Work order -> From the records below, output exactly the lines running from the line containing "ATOM 39 O O" through the line containing "ATOM 82 C C", and no others.
========================================================================
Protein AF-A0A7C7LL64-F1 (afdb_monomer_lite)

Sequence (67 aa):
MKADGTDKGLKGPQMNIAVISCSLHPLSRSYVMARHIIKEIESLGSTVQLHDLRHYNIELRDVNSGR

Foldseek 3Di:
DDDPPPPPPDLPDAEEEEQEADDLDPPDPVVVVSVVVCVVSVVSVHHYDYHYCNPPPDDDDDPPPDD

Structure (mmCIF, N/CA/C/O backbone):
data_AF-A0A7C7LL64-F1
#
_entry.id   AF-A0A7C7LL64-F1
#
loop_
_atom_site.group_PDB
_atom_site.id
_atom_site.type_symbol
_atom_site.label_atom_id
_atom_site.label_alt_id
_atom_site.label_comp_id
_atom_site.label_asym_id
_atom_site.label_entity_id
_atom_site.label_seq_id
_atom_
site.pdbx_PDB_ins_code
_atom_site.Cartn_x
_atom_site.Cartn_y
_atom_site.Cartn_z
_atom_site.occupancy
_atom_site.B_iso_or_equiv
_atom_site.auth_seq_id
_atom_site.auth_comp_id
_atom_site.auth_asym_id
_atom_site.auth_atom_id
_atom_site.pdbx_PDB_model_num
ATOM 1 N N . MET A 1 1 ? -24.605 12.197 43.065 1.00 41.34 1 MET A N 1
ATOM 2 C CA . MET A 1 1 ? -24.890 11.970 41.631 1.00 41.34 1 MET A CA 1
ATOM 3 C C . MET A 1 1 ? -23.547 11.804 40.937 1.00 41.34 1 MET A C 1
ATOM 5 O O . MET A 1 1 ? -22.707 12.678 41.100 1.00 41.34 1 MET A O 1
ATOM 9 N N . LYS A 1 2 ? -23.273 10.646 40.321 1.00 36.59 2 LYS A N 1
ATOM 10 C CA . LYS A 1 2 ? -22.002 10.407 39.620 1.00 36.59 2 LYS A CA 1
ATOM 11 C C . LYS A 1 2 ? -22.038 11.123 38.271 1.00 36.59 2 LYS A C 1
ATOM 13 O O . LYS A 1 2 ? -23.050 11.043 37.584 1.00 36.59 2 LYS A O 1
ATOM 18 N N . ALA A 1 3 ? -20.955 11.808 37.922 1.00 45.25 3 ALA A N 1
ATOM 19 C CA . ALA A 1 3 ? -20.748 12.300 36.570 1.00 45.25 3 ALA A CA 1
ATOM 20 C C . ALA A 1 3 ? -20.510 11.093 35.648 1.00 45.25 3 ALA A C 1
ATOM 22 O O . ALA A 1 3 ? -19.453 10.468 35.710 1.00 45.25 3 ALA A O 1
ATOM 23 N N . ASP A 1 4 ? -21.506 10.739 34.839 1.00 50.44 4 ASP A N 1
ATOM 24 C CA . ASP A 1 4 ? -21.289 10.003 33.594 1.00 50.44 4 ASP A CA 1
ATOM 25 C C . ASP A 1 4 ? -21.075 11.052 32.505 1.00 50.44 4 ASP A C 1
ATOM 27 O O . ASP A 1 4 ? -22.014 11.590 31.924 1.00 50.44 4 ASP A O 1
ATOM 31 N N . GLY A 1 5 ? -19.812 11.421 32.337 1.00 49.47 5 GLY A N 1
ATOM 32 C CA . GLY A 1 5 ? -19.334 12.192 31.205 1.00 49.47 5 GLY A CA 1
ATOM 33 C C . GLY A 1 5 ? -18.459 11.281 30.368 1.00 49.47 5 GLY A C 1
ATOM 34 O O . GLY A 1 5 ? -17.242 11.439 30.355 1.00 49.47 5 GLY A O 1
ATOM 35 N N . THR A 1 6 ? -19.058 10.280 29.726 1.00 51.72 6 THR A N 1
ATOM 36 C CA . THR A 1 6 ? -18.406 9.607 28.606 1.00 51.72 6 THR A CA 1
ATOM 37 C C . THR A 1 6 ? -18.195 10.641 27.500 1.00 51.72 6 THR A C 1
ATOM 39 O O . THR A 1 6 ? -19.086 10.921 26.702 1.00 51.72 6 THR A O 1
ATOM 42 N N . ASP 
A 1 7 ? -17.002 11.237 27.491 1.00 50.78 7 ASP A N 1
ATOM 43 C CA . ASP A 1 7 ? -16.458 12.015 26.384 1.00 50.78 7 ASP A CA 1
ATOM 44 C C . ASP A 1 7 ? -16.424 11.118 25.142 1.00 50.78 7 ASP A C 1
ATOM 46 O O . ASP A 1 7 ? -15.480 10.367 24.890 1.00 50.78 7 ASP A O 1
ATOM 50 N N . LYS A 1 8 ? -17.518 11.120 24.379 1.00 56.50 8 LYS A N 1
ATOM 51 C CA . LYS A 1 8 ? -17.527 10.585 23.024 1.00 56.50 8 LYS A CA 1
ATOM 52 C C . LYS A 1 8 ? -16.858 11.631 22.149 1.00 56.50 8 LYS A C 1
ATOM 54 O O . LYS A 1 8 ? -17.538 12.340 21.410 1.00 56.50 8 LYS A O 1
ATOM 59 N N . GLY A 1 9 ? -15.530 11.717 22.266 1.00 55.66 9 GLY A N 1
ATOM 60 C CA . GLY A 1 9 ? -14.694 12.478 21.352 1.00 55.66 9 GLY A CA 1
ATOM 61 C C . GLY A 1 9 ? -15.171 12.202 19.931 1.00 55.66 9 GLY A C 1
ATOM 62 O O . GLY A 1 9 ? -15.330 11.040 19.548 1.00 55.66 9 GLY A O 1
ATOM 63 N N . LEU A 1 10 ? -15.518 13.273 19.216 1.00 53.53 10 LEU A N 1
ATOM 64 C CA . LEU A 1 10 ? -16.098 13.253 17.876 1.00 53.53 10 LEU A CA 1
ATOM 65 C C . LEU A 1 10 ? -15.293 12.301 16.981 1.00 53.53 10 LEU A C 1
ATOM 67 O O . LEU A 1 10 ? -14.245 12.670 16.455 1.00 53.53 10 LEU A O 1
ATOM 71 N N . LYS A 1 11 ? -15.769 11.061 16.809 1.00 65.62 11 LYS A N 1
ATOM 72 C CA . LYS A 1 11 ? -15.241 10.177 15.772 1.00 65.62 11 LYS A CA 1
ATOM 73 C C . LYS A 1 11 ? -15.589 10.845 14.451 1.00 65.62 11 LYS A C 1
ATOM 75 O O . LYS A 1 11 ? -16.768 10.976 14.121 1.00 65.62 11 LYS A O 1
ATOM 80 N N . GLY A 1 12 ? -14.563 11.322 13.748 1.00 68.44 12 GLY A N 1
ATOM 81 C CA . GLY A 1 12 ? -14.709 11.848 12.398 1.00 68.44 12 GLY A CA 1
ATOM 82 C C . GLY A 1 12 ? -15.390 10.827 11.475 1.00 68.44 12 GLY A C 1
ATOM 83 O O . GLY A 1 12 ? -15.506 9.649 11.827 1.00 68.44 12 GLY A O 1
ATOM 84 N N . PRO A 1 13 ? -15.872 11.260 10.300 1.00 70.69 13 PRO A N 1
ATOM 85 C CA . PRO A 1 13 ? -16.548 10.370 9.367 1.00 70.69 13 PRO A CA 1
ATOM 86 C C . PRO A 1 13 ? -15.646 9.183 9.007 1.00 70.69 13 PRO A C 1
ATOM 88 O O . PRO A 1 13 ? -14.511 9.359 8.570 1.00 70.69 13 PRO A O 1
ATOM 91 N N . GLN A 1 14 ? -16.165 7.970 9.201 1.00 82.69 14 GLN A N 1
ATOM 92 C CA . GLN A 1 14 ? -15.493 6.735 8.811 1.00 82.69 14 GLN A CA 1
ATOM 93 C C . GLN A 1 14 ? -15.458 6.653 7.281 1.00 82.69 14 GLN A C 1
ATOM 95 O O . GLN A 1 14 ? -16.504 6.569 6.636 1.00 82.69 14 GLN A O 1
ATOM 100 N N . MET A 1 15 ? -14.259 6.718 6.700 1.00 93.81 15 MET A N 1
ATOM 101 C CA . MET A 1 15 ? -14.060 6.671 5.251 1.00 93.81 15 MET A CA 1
========================================================================
Response box ->
ATOM 39 O O . THR A 1 6 ? -19.086 10.921 26.702 1.00 51.72 6 THR A O 1
ATOM 42 N N . ASP 
A 1 7 ? -17.002 11.237 27.491 1.00 50.78 7 ASP A N 1
ATOM 43 C CA . ASP A 1 7 ? -16.458 12.015 26.384 1.00 50.78 7 ASP A CA 1
ATOM 44 C C . ASP A 1 7 ? -16.424 11.118 25.142 1.00 50.78 7 ASP A C 1
ATOM 46 O O . ASP A 1 7 ? -15.480 10.367 24.890 1.00 50.78 7 ASP A O 1
ATOM 50 N N . LYS A 1 8 ? -17.518 11.120 24.379 1.00 56.50 8 LYS A N 1
ATOM 51 C CA . LYS A 1 8 ? -17.527 10.585 23.024 1.00 56.50 8 LYS A CA 1
ATOM 52 C C . LYS A 1 8 ? -16.858 11.631 22.149 1.00 56.50 8 LYS A C 1
ATOM 54 O O . LYS A 1 8 ? -17.538 12.340 21.410 1.00 56.50 8 LYS A O 1
ATOM 59 N N . GLY A 1 9 ? -15.530 11.717 22.266 1.00 55.66 9 GLY A N 1
ATOM 60 C CA . GLY A 1 9 ? -14.694 12.478 21.352 1.00 55.66 9 GLY A CA 1
ATOM 61 C C . GLY A 1 9 ? -15.171 12.202 19.931 1.00 55.66 9 GLY A C 1
ATOM 62 O O . GLY A 1 9 ? -15.330 11.040 19.548 1.00 55.66 9 GLY A O 1
ATOM 63 N N . LEU A 1 10 ? -15.518 13.273 19.216 1.00 53.53 10 LEU A N 1
ATOM 64 C CA . LEU A 1 10 ? -16.098 13.253 17.876 1.00 53.53 10 LEU A CA 1
ATOM 65 C C . LEU A 1 10 ? -15.293 12.301 16.981 1.00 53.53 10 LEU A C 1
ATOM 67 O O . LEU A 1 10 ? -14.245 12.670 16.455 1.00 53.53 10 LEU A O 1
ATOM 71 N N . LYS A 1 11 ? -15.769 11.061 16.809 1.00 65.62 11 LYS A N 1
ATOM 72 C CA . LYS A 1 11 ? -15.241 10.177 15.772 1.00 65.62 11 LYS A CA 1
ATOM 73 C C . LYS A 1 11 ? -15.589 10.845 14.451 1.00 65.62 11 LYS A C 1
ATOM 75 O O . LYS A 1 11 ? -16.768 10.976 14.121 1.00 65.62 11 LYS A O 1
ATOM 80 N N . GLY A 1 12 ? -14.563 11.322 13.748 1.00 68.44 12 GLY A N 1
ATOM 81 C CA . GLY A 1 12 ? -14.709 11.848 12.398 1.00 68.44 12 GLY A CA 1
ATOM 82 C C . GLY A 1 12 ? -15.390 10.827 11.475 1.00 68.44 12 GLY A C 1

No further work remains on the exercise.